[Start of section]

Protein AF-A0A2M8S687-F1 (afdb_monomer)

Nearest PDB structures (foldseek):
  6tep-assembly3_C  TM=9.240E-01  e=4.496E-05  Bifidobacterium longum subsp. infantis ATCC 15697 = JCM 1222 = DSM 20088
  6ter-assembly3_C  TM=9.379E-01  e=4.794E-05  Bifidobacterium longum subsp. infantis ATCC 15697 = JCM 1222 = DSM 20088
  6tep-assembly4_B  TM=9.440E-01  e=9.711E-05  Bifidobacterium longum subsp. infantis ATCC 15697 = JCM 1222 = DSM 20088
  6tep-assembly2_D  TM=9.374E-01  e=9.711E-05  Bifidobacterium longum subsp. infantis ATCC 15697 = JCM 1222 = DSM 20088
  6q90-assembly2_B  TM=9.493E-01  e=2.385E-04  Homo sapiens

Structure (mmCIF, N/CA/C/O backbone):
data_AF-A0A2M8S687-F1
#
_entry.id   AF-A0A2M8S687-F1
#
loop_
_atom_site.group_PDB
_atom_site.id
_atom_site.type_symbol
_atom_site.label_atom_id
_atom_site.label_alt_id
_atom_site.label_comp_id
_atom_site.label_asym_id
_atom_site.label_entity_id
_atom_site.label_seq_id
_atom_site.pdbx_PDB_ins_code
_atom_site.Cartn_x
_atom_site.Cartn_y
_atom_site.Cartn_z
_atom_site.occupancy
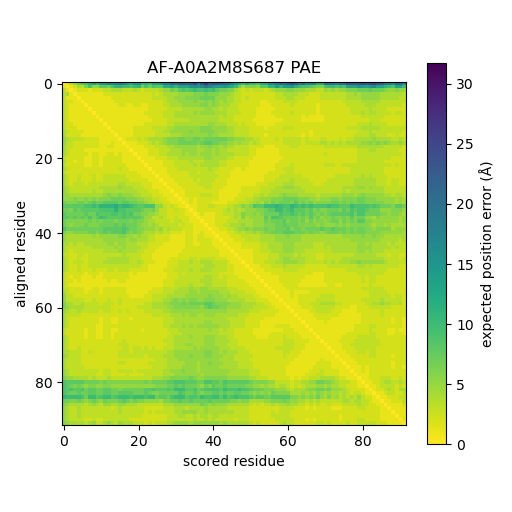_atom_site.B_iso_or_equiv
_atom_site.auth_seq_id
_atom_site.auth_comp_id
_atom_site.auth_asym_id
_atom_site.auth_atom_id
_atom_site.pdbx_PDB_model_num
ATOM 1 N N . MET A 1 1 ? 13.495 -7.908 5.734 1.00 65.50 1 MET A N 1
ATOM 2 C CA . MET A 1 1 ? 13.013 -8.114 7.120 1.00 65.50 1 MET A CA 1
ATOM 3 C C . MET A 1 1 ? 11.526 -8.389 7.070 1.00 65.50 1 MET A C 1
ATOM 5 O O . MET A 1 1 ? 10.834 -7.729 6.303 1.00 65.50 1 MET A O 1
ATOM 9 N N . ASP A 1 2 ? 11.056 -9.374 7.828 1.00 84.81 2 ASP A N 1
ATOM 10 C CA . ASP A 1 2 ? 9.624 -9.620 7.987 1.00 84.81 2 ASP A CA 1
ATOM 11 C C . ASP A 1 2 ? 9.021 -8.533 8.894 1.00 84.81 2 ASP A C 1
ATOM 13 O O . ASP A 1 2 ? 9.439 -8.378 10.041 1.00 84.81 2 ASP A O 1
ATOM 17 N N . LEU A 1 3 ? 8.092 -7.741 8.352 1.00 92.38 3 LEU A N 1
ATOM 18 C CA . LEU A 1 3 ? 7.426 -6.643 9.062 1.00 92.38 3 LEU A CA 1
ATOM 19 C C . LEU A 1 3 ? 6.049 -7.043 9.603 1.00 92.38 3 LEU A C 1
ATOM 21 O O . LEU A 1 3 ? 5.384 -6.226 10.246 1.00 92.38 3 LEU A O
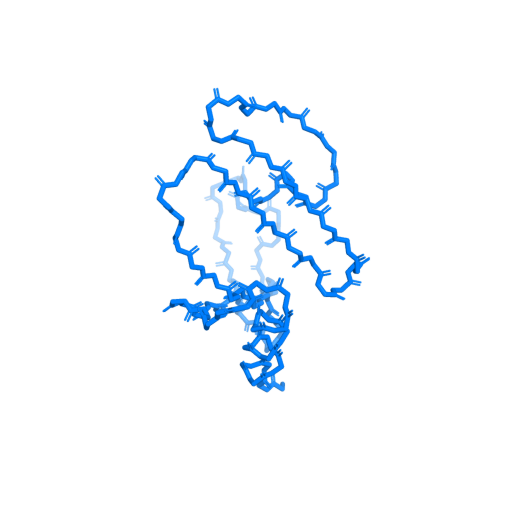 1
ATOM 25 N N . GLN A 1 4 ? 5.618 -8.288 9.384 1.00 94.44 4 GLN A N 1
ATOM 26 C CA . GLN A 1 4 ? 4.305 -8.762 9.800 1.00 94.44 4 GLN A CA 1
ATOM 27 C C . GLN A 1 4 ? 4.039 -8.586 11.311 1.00 94.44 4 GLN A C 1
ATOM 29 O O . GLN A 1 4 ? 2.955 -8.097 11.655 1.00 94.44 4 GLN A O 1
ATOM 34 N N . PRO A 1 5 ? 4.972 -8.899 12.238 1.00 96.06 5 PRO A N 1
ATOM 35 C CA . PRO A 1 5 ? 4.736 -8.684 13.668 1.00 96.06 5 PRO A CA 1
ATOM 36 C C . PRO A 1 5 ? 4.560 -7.199 14.011 1.00 96.06 5 PRO A C 1
ATOM 38 O O . PRO A 1 5 ? 3.633 -6.832 14.736 1.00 96.06 5 PRO A O 1
ATOM 41 N N . THR A 1 6 ? 5.402 -6.339 13.432 1.00 96.12 6 THR A N 1
ATOM 42 C CA . THR A 1 6 ? 5.394 -4.888 13.656 1.00 96.12 6 THR A CA 1
ATOM 43 C C . THR A 1 6 ? 4.084 -4.257 13.196 1.00 96.12 6 THR A C 1
ATOM 45 O O . THR A 1 6 ? 3.432 -3.565 13.978 1.00 96.12 6 THR A O 1
ATOM 48 N N . ILE A 1 7 ? 3.643 -4.539 11.963 1.00 97.06 7 ILE A N 1
ATOM 49 C CA . ILE A 1 7 ? 2.403 -3.962 11.420 1.00 97.06 7 ILE A CA 1
ATOM 50 C C . ILE A 1 7 ? 1.164 -4.486 12.161 1.00 97.06 7 ILE A C 1
ATOM 52 O O . ILE A 1 7 ? 0.220 -3.735 12.407 1.00 97.06 7 ILE A O 1
ATOM 56 N N . THR A 1 8 ? 1.183 -5.751 12.600 1.00 97.75 8 THR A N 1
ATOM 57 C CA . THR A 1 8 ? 0.102 -6.335 13.411 1.00 97.75 8 THR A CA 1
ATOM 58 C C . THR A 1 8 ? -0.029 -5.619 14.749 1.00 97.75 8 THR A C 1
ATOM 60 O O . THR A 1 8 ? -1.140 -5.275 15.161 1.00 97.75 8 THR A O 1
ATOM 63 N N . GLN A 1 9 ? 1.095 -5.394 15.435 1.00 97.69 9 GLN A N 1
ATOM 64 C CA . GLN A 1 9 ? 1.103 -4.718 16.726 1.00 97.69 9 GLN A CA 1
ATOM 65 C C . GLN A 1 9 ? 0.677 -3.255 16.585 1.00 97.69 9 GLN A C 1
ATOM 67 O O . GLN A 1 9 ? -0.169 -2.798 17.351 1.00 97.69 9 GLN A O 1
ATOM 72 N N . ALA A 1 10 ? 1.198 -2.543 15.584 1.00 97.50 10 ALA A N 1
ATOM 73 C CA . ALA A 1 10 ? 0.823 -1.158 15.320 1.00 97.50 10 ALA A CA 1
ATOM 74 C C . ALA A 1 10 ? -0.685 -1.013 15.047 1.00 97.50 10 ALA A C 1
ATOM 76 O O . ALA A 1 10 ? -1.344 -0.158 15.643 1.00 97.50 10 ALA A O 1
ATOM 77 N N . PHE A 1 11 ? -1.260 -1.903 14.228 1.00 98.44 11 PHE A N 1
ATOM 78 C CA . PHE A 1 11 ? -2.698 -1.916 13.959 1.00 98.44 11 PHE A CA 1
ATOM 79 C C . PHE A 1 11 ? -3.516 -2.142 15.238 1.00 98.44 11 PHE A C 1
ATOM 81 O O . PHE A 1 11 ? -4.469 -1.408 15.502 1.00 98.44 11 PHE A O 1
ATOM 88 N N . ARG A 1 12 ? -3.127 -3.125 16.066 1.00 98.06 12 ARG A N 1
ATOM 89 C CA . ARG A 1 12 ? -3.806 -3.417 17.340 1.00 98.06 12 ARG A CA 1
ATOM 90 C C . ARG A 1 12 ? -3.776 -2.226 18.288 1.00 98.06 12 ARG A C 1
ATOM 92 O O . ARG A 1 12 ? -4.817 -1.880 18.841 1.00 98.06 12 ARG A O 1
ATOM 99 N N . SER A 1 13 ? -2.613 -1.595 18.442 1.00 97.44 13 SER A N 1
ATOM 100 C CA . SER A 1 13 ? -2.448 -0.418 19.296 1.00 97.44 13 SER A CA 1
ATOM 101 C C . SER A 1 13 ? -3.319 0.754 18.834 1.00 97.44 13 SER A C 1
ATOM 103 O O . SER A 1 13 ? -3.872 1.462 19.670 1.00 97.44 13 SER A O 1
ATOM 105 N N . ARG A 1 14 ? -3.477 0.958 17.517 1.00 97.06 14 ARG A N 1
ATOM 106 C CA . ARG A 1 14 ? -4.210 2.110 16.968 1.00 97.06 14 ARG A CA 1
ATOM 107 C C . ARG A 1 14 ? -5.722 1.901 16.879 1.00 97.06 14 ARG A C 1
ATOM 109 O O . ARG A 1 14 ? -6.473 2.840 17.119 1.00 97.06 14 ARG A O 1
ATOM
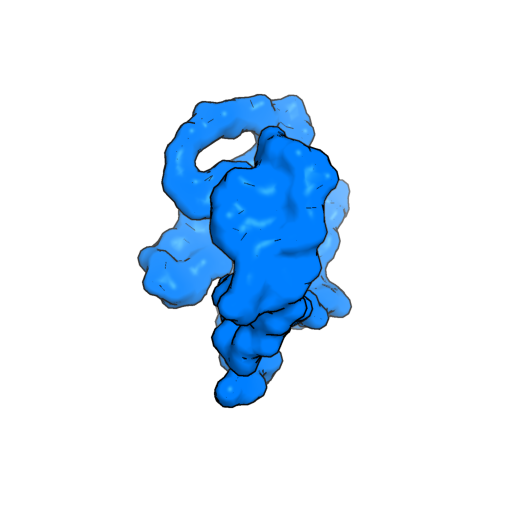 116 N N . PHE A 1 15 ? -6.168 0.694 16.529 1.00 96.56 15 PHE A N 1
ATOM 117 C CA . PHE A 1 15 ? -7.574 0.403 16.214 1.00 96.56 15 PHE A CA 1
ATOM 118 C C . PHE A 1 15 ? -8.270 -0.514 17.230 1.00 96.56 15 PHE A C 1
ATOM 120 O O . PHE A 1 15 ? -9.406 -0.936 16.989 1.00 96.56 15 PHE A O 1
ATOM 127 N N . ALA A 1 16 ? -7.597 -0.827 18.345 1.00 96.31 16 ALA A N 1
ATOM 128 C CA . ALA A 1 16 ? -8.102 -1.629 19.465 1.00 96.31 16 ALA A CA 1
ATOM 129 C C . ALA A 1 16 ? -8.680 -2.999 19.055 1.00 96.31 16 ALA A C 1
ATOM 131 O O . ALA A 1 16 ? -9.576 -3.543 19.700 1.00 96.31 16 ALA A O 1
ATOM 132 N N . ALA A 1 17 ? -8.189 -3.559 17.950 1.00 95.31 17 ALA A N 1
ATOM 133 C CA . ALA A 1 17 ? -8.637 -4.830 17.400 1.00 95.31 17 ALA A CA 1
ATOM 134 C C . ALA A 1 17 ? -7.567 -5.429 16.480 1.00 95.31 17 ALA A C 1
ATOM 136 O O . ALA A 1 17 ? -6.740 -4.687 15.949 1.00 95.31 17 ALA A O 1
ATOM 137 N N . PRO A 1 18 ? -7.563 -6.753 16.252 1.00 97.25 18 PRO A N 1
ATOM 138 C CA . PRO A 1 18 ? -6.659 -7.351 15.279 1.00 97.25 18 PRO A CA 1
ATOM 139 C C . PRO A 1 18 ? -7.036 -6.948 13.840 1.00 97.25 18 PRO A C 1
ATOM 141 O O . PRO A 1 18 ? -8.224 -6.754 13.551 1.00 97.25 18 PRO A O 1
ATOM 144 N N . PRO A 1 19 ? -6.053 -6.854 12.925 1.00 98.19 19 PRO A N 1
ATOM 145 C CA . PRO A 1 19 ? -6.354 -6.757 11.502 1.00 98.19 19 PRO A CA 1
ATOM 146 C C . PRO A 1 19 ? -7.026 -8.051 11.022 1.00 98.19 19 PRO A C 1
ATOM 148 O O . PRO A 1 19 ? -6.740 -9.130 11.542 1.00 98.19 19 PRO A O 1
ATOM 151 N N . ALA A 1 20 ? -7.915 -7.947 10.034 1.00 98.31 20 ALA A N 1
ATOM 152 C CA . ALA A 1 20 ? -8.496 -9.119 9.372 1.00 98.31 20 ALA A CA 1
ATOM 153 C C . ALA A 1 20 ? -7.549 -9.684 8.307 1.00 98.31 20 ALA A C 1
ATOM 155 O O . ALA A 1 20 ? -7.513 -10.892 8.092 1.00 98.31 20 ALA A O 1
ATOM 156 N N . PHE A 1 21 ? -6.772 -8.808 7.665 1.00 98.12 21 PHE A N 1
ATOM 157 C CA . PHE A 1 21 ? -5.826 -9.164 6.618 1.00 98.12 21 PHE A CA 1
ATOM 158 C C . PHE A 1 21 ? -4.504 -8.432 6.813 1.00 98.12 21 PHE A C 1
ATOM 160 O O . PHE A 1 21 ? -4.469 -7.293 7.284 1.00 98.12 21 PHE A O 1
ATOM 167 N N . ILE A 1 22 ? -3.424 -9.093 6.406 1.00 97.88 22 ILE A N 1
ATOM 168 C CA . ILE A 1 22 ? -2.103 -8.493 6.252 1.00 97.88 22 ILE A CA 1
ATOM 169 C C . ILE A 1 22 ? -1.657 -8.785 4.828 1.00 97.88 22 ILE A C 1
ATOM 171 O O . ILE A 1 22 ? -1.630 -9.942 4.412 1.00 97.88 22 ILE A O 1
ATOM 175 N N . ILE A 1 23 ? -1.347 -7.734 4.078 1.00 97.69 23 ILE A N 1
ATOM 176 C CA . ILE A 1 23 ? -0.984 -7.808 2.664 1.00 97.69 23 ILE A CA 1
ATOM 177 C C . ILE A 1 23 ? 0.409 -7.209 2.492 1.00 97.69 23 ILE A C 1
ATOM 179 O O . ILE A 1 23 ? 0.751 -6.219 3.140 1.00 97.69 23 ILE A O 1
ATOM 183 N N . ARG A 1 24 ? 1.205 -7.810 1.607 1.00 97.00 24 ARG A N 1
ATOM 184 C CA . ARG A 1 24 ? 2.540 -7.347 1.224 1.00 97.00 24 ARG A CA 1
ATOM 185 C C . ARG A 1 24 ? 2.589 -7.149 -0.287 1.00 97.00 24 ARG A C 1
ATOM 187 O O . ARG A 1 24 ? 2.324 -8.094 -1.026 1.00 97.00 24 ARG A O 1
ATOM 194 N N . ALA A 1 25 ? 3.002 -5.967 -0.730 1.00 97.12 25 ALA A N 1
ATOM 195 C CA . ALA A 1 25 ? 3.262 -5.660 -2.133 1.00 97.12 25 ALA A CA 1
ATOM 196 C C . ALA A 1 25 ? 4.744 -5.276 -2.313 1.00 97.12 25 ALA A C 1
ATOM 198 O O . ALA A 1 25 ? 5.175 -4.268 -1.745 1.00 97.12 25 ALA A O 1
ATOM 199 N N . PRO A 1 26 ? 5.559 -6.068 -3.036 1.00 97.69 26 PRO A N 1
ATOM 200 C CA . PRO A 1 26 ? 6.960 -5.734 -3.261 1.00 97.69 26 PRO A CA 1
ATOM 201 C C . PRO A 1 26 ? 7.099 -4.547 -4.216 1.00 97.69 26 PRO A C 1
ATOM 203 O O . PRO A 1 26 ? 6.325 -4.390 -5.159 1.00 97.69 26 PRO A O 1
ATOM 206 N N . GLY A 1 27 ? 8.134 -3.740 -3.997 1.00 97.44 27 GLY A N 1
ATOM 207 C CA . GLY A 1 27 ? 8.631 -2.839 -5.027 1.00 97.44 27 GLY A CA 1
ATOM 208 C C . GLY A 1 27 ? 9.229 -3.633 -6.189 1.00 97.44 27 GLY A C 1
ATOM 209 O O . GLY A 1 27 ? 9.422 -4.850 -6.111 1.00 97.44 27 GLY A O 1
ATOM 210 N N . ARG A 1 28 ? 9.580 -2.936 -7.268 1.00 98.00 28 ARG A N 1
ATOM 211 C CA . ARG A 1 28 ? 10.187 -3.554 -8.449 1.00 98.00 28 ARG A CA 1
ATOM 212 C C . ARG A 1 28 ? 11.287 -2.693 -9.039 1.00 98.00 28 ARG A C 1
ATOM 214 O O . ARG A 1 28 ? 11.188 -1.466 -9.045 1.00 98.00 28 ARG A O 1
ATOM 221 N N . VAL A 1 29 ? 12.278 -3.358 -9.608 1.00 97.38 29 VAL A N 1
ATOM 222 C CA . VAL A 1 29 ? 13.260 -2.756 -10.511 1.00 97.38 29 VAL A CA 1
ATOM 223 C C . VAL A 1 29 ? 12.997 -3.259 -11.921 1.00 97.38 29 VAL A C 1
ATOM 225 O O . VAL A 1 29 ? 12.544 -4.388 -12.103 1.00 97.38 29 VAL A O 1
ATOM 228 N N . ASN A 1 30 ? 13.269 -2.426 -12.912 1.00 97.38 30 ASN A N 1
ATOM 229 C CA . ASN A 1 30 ? 13.301 -2.852 -14.301 1.00 97.38 30 ASN A CA 1
ATOM 230 C C . ASN A 1 30 ? 14.736 -3.294 -14.610 1.00 97.38 30 ASN A C 1
ATOM 232 O O . ASN A 1 30 ? 15.681 -2.555 -14.352 1.00 97.38 30 ASN A O 1
ATOM 236 N N . ILE A 1 31 ? 14.916 -4.521 -15.102 1.00 97.19 31 ILE A N 1
ATOM 237 C CA . ILE A 1 31 ? 16.240 -5.018 -15.509 1.00 97.19 31 ILE A CA 1
ATOM 238 C C . ILE A 1 31 ? 16.595 -4.445 -16.886 1.00 97.19 31 ILE A C 1
ATOM 240 O O . ILE A 1 31 ? 17.727 -4.028 -17.118 1.00 97.19 31 ILE A O 1
ATOM 244 N N . ILE A 1 32 ? 15.616 -4.435 -17.798 1.00 97.00 32 ILE A N 1
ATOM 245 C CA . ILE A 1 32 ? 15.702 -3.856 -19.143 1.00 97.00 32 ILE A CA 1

[End of section]

▶ [ASSIGNED TASK] Look over the records above, and wherever a line contains the string "subsp", copy that line.

▶ [ANSWER SPACE]
  6tep-assembly3_C  TM=9.240E-01  e=4.496E-05  Bifidobacterium longum subsp. infantis ATCC 15697 = JCM 1222 = DSM 20088
  6ter-assembly3_C  TM=9.379E-01  e=4.794E-05  Bifidobacterium longum subsp. infantis ATCC 15697 = JCM 1222 = DSM 20088
  6tep-assembly4_B  TM=9.440E-01  e=9.711E-05  Bifidobacterium longum subsp. infantis ATCC 15697 = JCM 1222 = DSM 20088
  6tep-assembly2_D  TM=9.374E-01  e=9.711E-05  Bifidobacterium longum subsp. infantis ATCC 15697 = JCM 1222 = DSM 20088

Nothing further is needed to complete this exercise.